1) peut être que le serveur Ftp a été désactivé sur le boitier freebox Hd? Si ce boitier est branché sur un écran ou une tv, il suffit d'aller dans les paramètres à l'aide de la télécommande pour vérifier

2) peut être que le dd de la freebox HD est mort ? Le mien est out depuis des lustres mais pas le courage de me lancer dans l'échange...


----------



## rejane (8 Février 2010)

fpoil a dit:


> 1) peut être que le serveur Ftp a été désactivé sur le boitier freebox Hd? Si ce boitier est branché sur un écran ou une tv, il suffit d'aller dans les paramètres à l'aide de la télécommande pour vérifier
> 
> 2) peut être que le dd de la freebox HD est mort ? Le mien est out depuis des lustres mais pas le courage de me lancer dans l'échange...



Salut, Fpoil;

1-Ma boite HD freebox est neuve

2-lorsque je clique sur ok pour l'activation de freeplayer dans le cadre HTP du boitier HD, rien ne se passe

Si je veux me connecter à:

http;/adsl.free.fr/multimedia/freeplayer, c'est une page généraliste de FREE qui s'ouvre:

http://www.free.fr/adsl/pages/television/services-de-television/services-inclus.html#/freeplayer

Donc il ne m'est pas possible de vérifier si ma connexion freeplayer dans mon compte est 

effective!

Merci de ton aide

à +


----------



## fpoil (8 Février 2010)

Tu confonds 2 choses : le freeplayer  et le serveur FTP

- le freeplayer : c'est une application (ou de un ses "mods" genre homeplayer) que tu installes sur un/ton pc (sous win osx ou linux) qui te permet d'accéder au contenu de celui-ci sur la freebox HD. Par ailleurs pour que cela fonctionne il faut sur ta console de gestion (accessible sur le site de free ou via l'application freego) que tu indiques l'ip du pc où est installé le freeplayer (rubrique "routeur")
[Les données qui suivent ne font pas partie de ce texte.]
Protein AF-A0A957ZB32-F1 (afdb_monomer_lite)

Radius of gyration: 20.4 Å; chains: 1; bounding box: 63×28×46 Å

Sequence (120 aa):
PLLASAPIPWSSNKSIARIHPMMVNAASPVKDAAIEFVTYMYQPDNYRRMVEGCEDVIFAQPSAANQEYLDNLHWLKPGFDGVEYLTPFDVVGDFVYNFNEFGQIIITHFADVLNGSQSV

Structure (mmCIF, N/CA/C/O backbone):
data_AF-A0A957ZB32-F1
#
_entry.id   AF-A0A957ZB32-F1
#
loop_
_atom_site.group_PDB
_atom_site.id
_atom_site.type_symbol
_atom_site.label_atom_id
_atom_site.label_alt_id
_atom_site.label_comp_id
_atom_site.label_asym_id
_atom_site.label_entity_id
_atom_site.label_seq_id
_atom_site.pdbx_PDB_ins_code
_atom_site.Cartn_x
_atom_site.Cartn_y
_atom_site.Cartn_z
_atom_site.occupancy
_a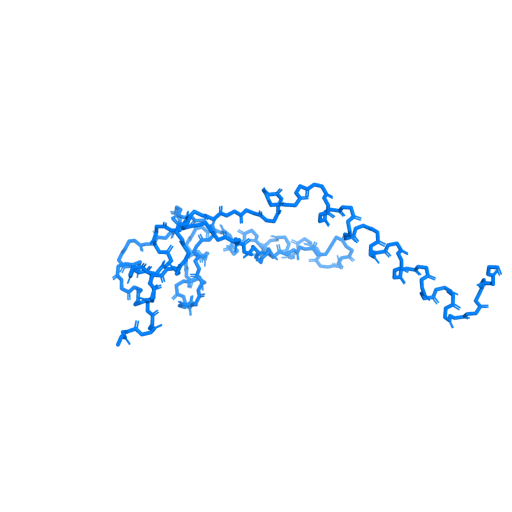tom_site.B_iso_or_equiv
_atom_site.auth_seq_id
_atom_site.auth_comp_id
_atom_site.auth_asym_id
_atom_site.auth_atom_id
_atom_site.pdbx_PDB_model_num
ATOM 1 N N . PRO A 1 1 ? -12.862 -17.543 19.738 1.00 54.56 1 PRO A N 1
ATOM 2 C CA . PRO A 1 1 ? -12.652 -16.206 19.127 1.00 54.56 1 PRO A CA 1
ATOM 3 C C . PRO A 1 1 ? -12.560 -16.338 17.604 1.00 54.56 1 PRO A C 1
ATOM 5 O O . PRO A 1 1 ? -11.849 -17.220 17.132 1.00 54.56 1 PRO A O 1
ATOM 8 N N . LEU A 1 2 ? -13.301 -15.521 16.851 1.00 56.97 2 LEU A N 1
ATOM 9 C CA . LEU A 1 2 ? -13.152 -15.430 15.397 1.00 56.97 2 LEU A CA 1
ATOM 10 C C . LEU A 1 2 ? -11.806 -14.749 15.112 1.00 56.97 2 LEU A C 1
ATOM 12 O O . LEU A 1 2 ? -11.700 -13.532 15.180 1.00 56.97 2 LEU A O 1
ATOM 16 N N . LEU A 1 3 ? -10.758 -15.542 14.866 1.00 66.00 3 LEU A N 1
ATOM 17 C CA . LEU A 1 3 ? -9.409 -15.027 14.582 1.00 66.00 3 LEU A CA 1
ATOM 18 C C . LEU A 1 3 ? -9.317 -14.307 13.226 1.00 66.00 3 LEU A C 1
ATOM 20 O O . LEU A 1 3 ? -8.314 -13.660 12.960 1.00 66.00 3 LEU A O 1
ATOM 24 N N . ALA A 1 4 ? -10.356 -14.411 12.394 1.00 71.81 4 ALA A N 1
ATOM 25 C CA . ALA A 1 4 ? -10.425 -13.772 11.087 1.00 71.81 4 ALA A CA 1
ATOM 26 C C . ALA A 1 4 ? -10.547 -12.235 11.171 1.00 71.81 4 ALA A C 1
ATOM 28 O O . ALA A 1 4 ? -10.042 -11.548 10.296 1.00 71.81 4 ALA A O 1
ATOM 29 N N . SER A 1 5 ? -11.145 -11.694 12.243 1.00 76.50 5 SER A N 1
ATOM 30 C CA . SER A 1 5 ? -11.228 -10.249 12.522 1.00 76.50 5 SER A CA 1
ATOM 31 C C . SER A 1 5 ? -11.073 -9.984 14.023 1.00 76.50 5 SER A C 1
ATOM 33 O O . SER A 1 5 ? -12.048 -9.794 14.759 1.00 76.50 5 SER A O 1
ATOM 35 N N . ALA A 1 6 ? -9.841 -10.017 14.520 1.00 79.25 6 ALA A N 1
ATOM 36 C CA . ALA A 1 6 ? -9.569 -9.615 15.895 1.00 79.25 6 ALA A CA 1
ATOM 37 C C . ALA A 1 6 ? -9.331 -8.098 15.954 1.00 79.25 6 ALA A C 1
ATOM 39 O O . ALA A 1 6 ? -8.587 -7.592 15.112 1.00 79.25 6 ALA A O 1
ATOM 40 N N . PRO A 1 7 ? -9.897 -7.381 16.945 1.00 78.38 7 PRO A N 1
ATOM 41 C CA . PRO A 1 7 ? -9.480 -6.019 17.226 1.00 78.38 7 PRO A CA 1
ATOM 42 C C . PRO A 1 7 ? -7.977 -5.976 17.455 1.00 78.38 7 PRO A C 1
ATOM 44 O O . PRO A 1 7 ? -7.380 -6.907 18.010 1.00 78.38 7 PRO A O 1
ATOM 47 N N . ILE A 1 8 ? -7.382 -4.861 17.072 1.00 77.88 8 ILE A N 1
ATOM 48 C CA . ILE A 1 8 ? -5.987 -4.599 17.365 1.00 77.88 8 ILE A CA 1
ATOM 49 C C . ILE A 1 8 ? -5.751 -4.615 18.893 1.00 77.88 8 ILE A C 1
ATOM 51 O O . ILE A 1 8 ? -6.518 -4.005 19.638 1.00 77.88 8 ILE A O 1
ATOM 55 N N . PRO A 1 9 ? -4.708 -5.310 19.394 1.00 81.06 9 PRO A N 1
ATOM 56 C CA . PRO A 1 9 ? -4.559 -5.555 20.830 1.00 81.06 9 PRO A CA 1
ATOM 57 C C . PRO A 1 9 ? -3.962 -4.379 21.620 1.00 81.06 9 PRO A C 1
ATOM 59 O O . PRO A 1 9 ? -3.936 -4.430 22.849 1.00 81.06 9 PRO A O 1
ATOM 62 N N . TRP A 1 10 ? -3.442 -3.342 20.959 1.00 80.06 10 TRP A N 1
ATOM 63 C CA . TRP A 1 10 ? -2.834 -2.194 21.634 1.00 80.06 10 TRP A CA 1
ATOM 64 C C . TRP A 1 10 ? -3.820 -1.043 21.838 1.00 80.06 10 TRP A C 1
ATOM 66 O O . TRP A 1 10 ? -4.587 -0.686 20.952 1.00 80.06 10 TRP A O 1
ATOM 76 N N . SER A 1 11 ? -3.739 -0.400 23.005 1.00 84.56 11 SER A N 1
ATOM 77 C CA . SER A 1 11 ? -4.686 0.631 23.453 1.00 84.56 11 SER A CA 1
ATOM 78 C C . SER A 1 11 ? -4.714 1.904 22.606 1.00 84.56 11 SER A C 1
ATOM 80 O O . SER A 1 11 ? -5.677 2.660 22.686 1.00 84.56 11 SER A O 1
ATOM 82 N N . SER A 1 12 ? -3.667 2.171 21.820 1.00 83.12 12 SER A N 1
ATOM 83 C CA . SER A 1 12 ? -3.596 3.362 20.972 1.00 83.12 12 SER A CA 1
ATOM 84 C C . SER A 1 12 ? -4.393 3.240 19.675 1.00 83.12 12 SER A C 1
ATOM 86 O O . SER A 1 12 ? -4.606 4.262 19.033 1.00 83.12 12 SER A O 1
ATOM 88 N N . ASN A 1 13 ? -4.778 2.027 19.254 1.00 82.38 13 ASN A N 1
ATOM 89 C CA . ASN A 1 13 ? -5.355 1.738 17.932 1.00 82.38 13 ASN A CA 1
ATOM 90 C C . ASN A 1 13 ? -4.545 2.287 16.733 1.00 82.38 13 ASN A C 1
ATOM 92 O O . ASN A 1 13 ? -5.083 2.417 15.636 1.00 82.38 13 ASN A O 1
ATOM 96 N N . LYS A 1 14 ? -3.248 2.591 16.907 1.00 84.25 14 LYS A N 1
ATOM 97 C CA . LYS A 1 14 ? -2.373 3.116 15.843 1.00 84.25 14 LYS A CA 1
ATOM 98 C C . LYS A 1 14 ? -1.535 2.017 15.199 1.00 84.25 14 LYS A C 1
ATOM 100 O O . LYS A 1 14 ? -0.799 1.345 15.914 1.00 84.25 14 LYS A O 1
ATOM 105 N N . SER A 1 15 ? -1.578 1.861 13.881 1.00 80.94 15 SER A N 1
ATOM 106 C CA . SER A 1 15 ? -0.777 0.861 13.150 1.00 80.94 15 SER A CA 1
ATOM 107 C C . SER A 1 15 ? 0.077 1.506 12.080 1.00 80.94 15 SER A C 1
ATOM 109 O O . SER A 1 15 ? -0.390 2.407 11.400 1.00 80.94 15 SER A O 1
ATOM 111 N N . ILE A 1 16 ? 1.284 0.998 11.835 1.00 81.00 16 ILE A N 1
ATOM 112 C CA . ILE A 1 16 ? 2.032 1.407 10.641 1.00 81.00 16 ILE A CA 1
ATOM 113 C C . ILE A 1 16 ? 1.360 0.796 9.407 1.00 81.00 16 ILE A C 1
ATOM 115 O O . ILE A 1 16 ? 1.286 -0.428 9.285 1.00 81.00 16 ILE A O 1
ATOM 119 N N . ALA A 1 17 ? 0.898 1.636 8.482 1.00 78.12 17 ALA A N 1
ATOM 120 C CA . ALA A 1 17 ? 0.506 1.198 7.150 1.00 78.12 17 ALA A CA 1
ATOM 121 C C . ALA A 1 17 ? 1.747 1.041 6.273 1.00 78.12 17 ALA A C 1
ATOM 123 O O . ALA A 1 17 ? 2.574 1.949 6.147 1.00 78.12 17 ALA A O 1
ATOM 124 N N . ARG A 1 18 ? 1.853 -0.110 5.610 1.00 74.56 18 ARG A N 1
ATOM 125 C CA . ARG A 1 18 ? 2.819 -0.308 4.534 1.00 74.56 18 ARG A CA 1
ATOM 126 C C . ARG A 1 18 ? 2.113 -0.090 3.207 1.00 74.56 18 ARG A C 1
ATOM 128 O O . ARG A 1 18 ? 1.211 -0.839 2.854 1.00 74.56 18 ARG A O 1
ATOM 135 N N . ILE A 1 19 ? 2.547 0.932 2.482 1.00 73.44 19 ILE A N 1
ATOM 136 C CA . ILE A 1 19 ? 2.107 1.179 1.112 1.00 73.44 19 ILE A CA 1
ATOM 137 C C . ILE A 1 19 ? 3.004 0.348 0.190 1.00 73.44 19 ILE A C 1
ATOM 139 O O . ILE A 1 19 ? 4.231 0.395 0.310 1.00 73.44 19 ILE A O 1
ATOM 143 N N . HIS A 1 20 ? 2.403 -0.396 -0.737 1.00 76.62 20 HIS A N 1
ATOM 144 C CA . HIS A 1 20 ? 3.113 -1.084 -1.817 1.00 76.62 20 HIS A CA 1
ATOM 145 C C . HIS A 1 20 ? 2.867 -0.334 -3.129 1.00 76.62 20 HIS A C 1
ATOM 147 O O . HIS A 1 20 ? 1.908 -0.641 -3.838 1.00 76.62 20 HIS A O 1
ATOM 153 N N . PRO A 1 21 ? 3.675 0.694 -3.446 1.00 75.00 21 PRO A N 1
ATOM 154 C CA . PRO A 1 21 ? 3.486 1.461 -4.666 1.00 75.00 21 PRO A CA 1
ATOM 155 C C . PRO A 1 21 ? 3.901 0.642 -5.893 1.00 75.00 21 PRO A C 1
ATOM 157 O O . PRO A 1 21 ? 4.929 -0.038 -5.886 1.00 75.00 21 PRO A O 1
ATOM 160 N N . MET A 1 22 ? 3.135 0.764 -6.977 1.00 83.12 22 MET A N 1
ATOM 161 C CA . MET A 1 22 ? 3.609 0.372 -8.302 1.00 83.12 22 MET A CA 1
ATOM 162 C C . MET A 1 22 ? 4.500 1.487 -8.846 1.00 83.12 22 MET A C 1
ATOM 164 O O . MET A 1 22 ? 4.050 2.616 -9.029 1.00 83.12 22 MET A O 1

- le serveur FTP : celui-ci  te permet d'accéder au disque dur de la freebox HD soit pour récupérer des fichiers soit en placer. Le serveur FTP s'active directement sur la freebox HD (dans le menu principal, icône "paramètres" puis  icône "ftp")


----------



## rejane (9 Février 2010)

fpoil a dit:


> Tu confonds 2 choses : le freeplayer  et le serveur FTP
> 
> - le freeplayer : c'est une application (ou de un ses "mods" genre homeplayer) que tu installes sur un/ton pc (sous win osx ou linux) qui te permet d'accéder au contenu de celui-ci sur la freebox HD. Par ailleurs pour que cela fonctionne il faut sur ta console de gestion (accessible sur le site de free ou via l'application freego) que tu indiques l'ip du pc où est installé le freeplayer (rubrique "routeur")
> 
> - le serveur FTP : celui-ci  te permet d'accéder au disque dur de la freebox HD soit pour récupérer des fichiers soit en placer. Le serveur FTP s'active directement sur la freebox HD (dans le menu principal, icône "paramètres" puis  icône "ftp")



OK, je m'exprime avec des mots inapropriés, mais n'étant pas informaticien, je les mélange.

Toujours est-il que lorsque que je veux activer une nouvelle connexion dans "Cyberduk", la fenêtre reste bloquée sur l'info:

Obtention de la liste des fichiers du répertoire!

Que devrais-je faire?

Merci de ton aide

ci-jointes les 2 fenêtres


----------



## sabouche (9 Février 2010)

en ce qui me concerne, le FTP est bien activé sur la Freebox, et mon DD de la freebox marche lui aussi très bien, puisque j'y ai accès de ma freebox...

j'ai ptetre un problème de réseau?

quelqu'un aurait il d'autres éléments pr m'aider?

Merciiiiiiii

---------- Nouveau message ajouté à 12h43 ---------- Le message précédent a été envoyé à 12h20 ----------

j'apporte une précision! 

je viens d'essayer sur mon PC du travail, avec Core FTP, ça ne marche pas non plus et je n'ai pas de message particulier, juste "can't connect"


Help please!!


----------



## fpoil (9 Février 2010)

Vous pouvez toujours faire un test : débrancher et rebrancher la freebox HD, si elle ne trouve pas de réseau elle va se bloquer (pas dangereux hein...).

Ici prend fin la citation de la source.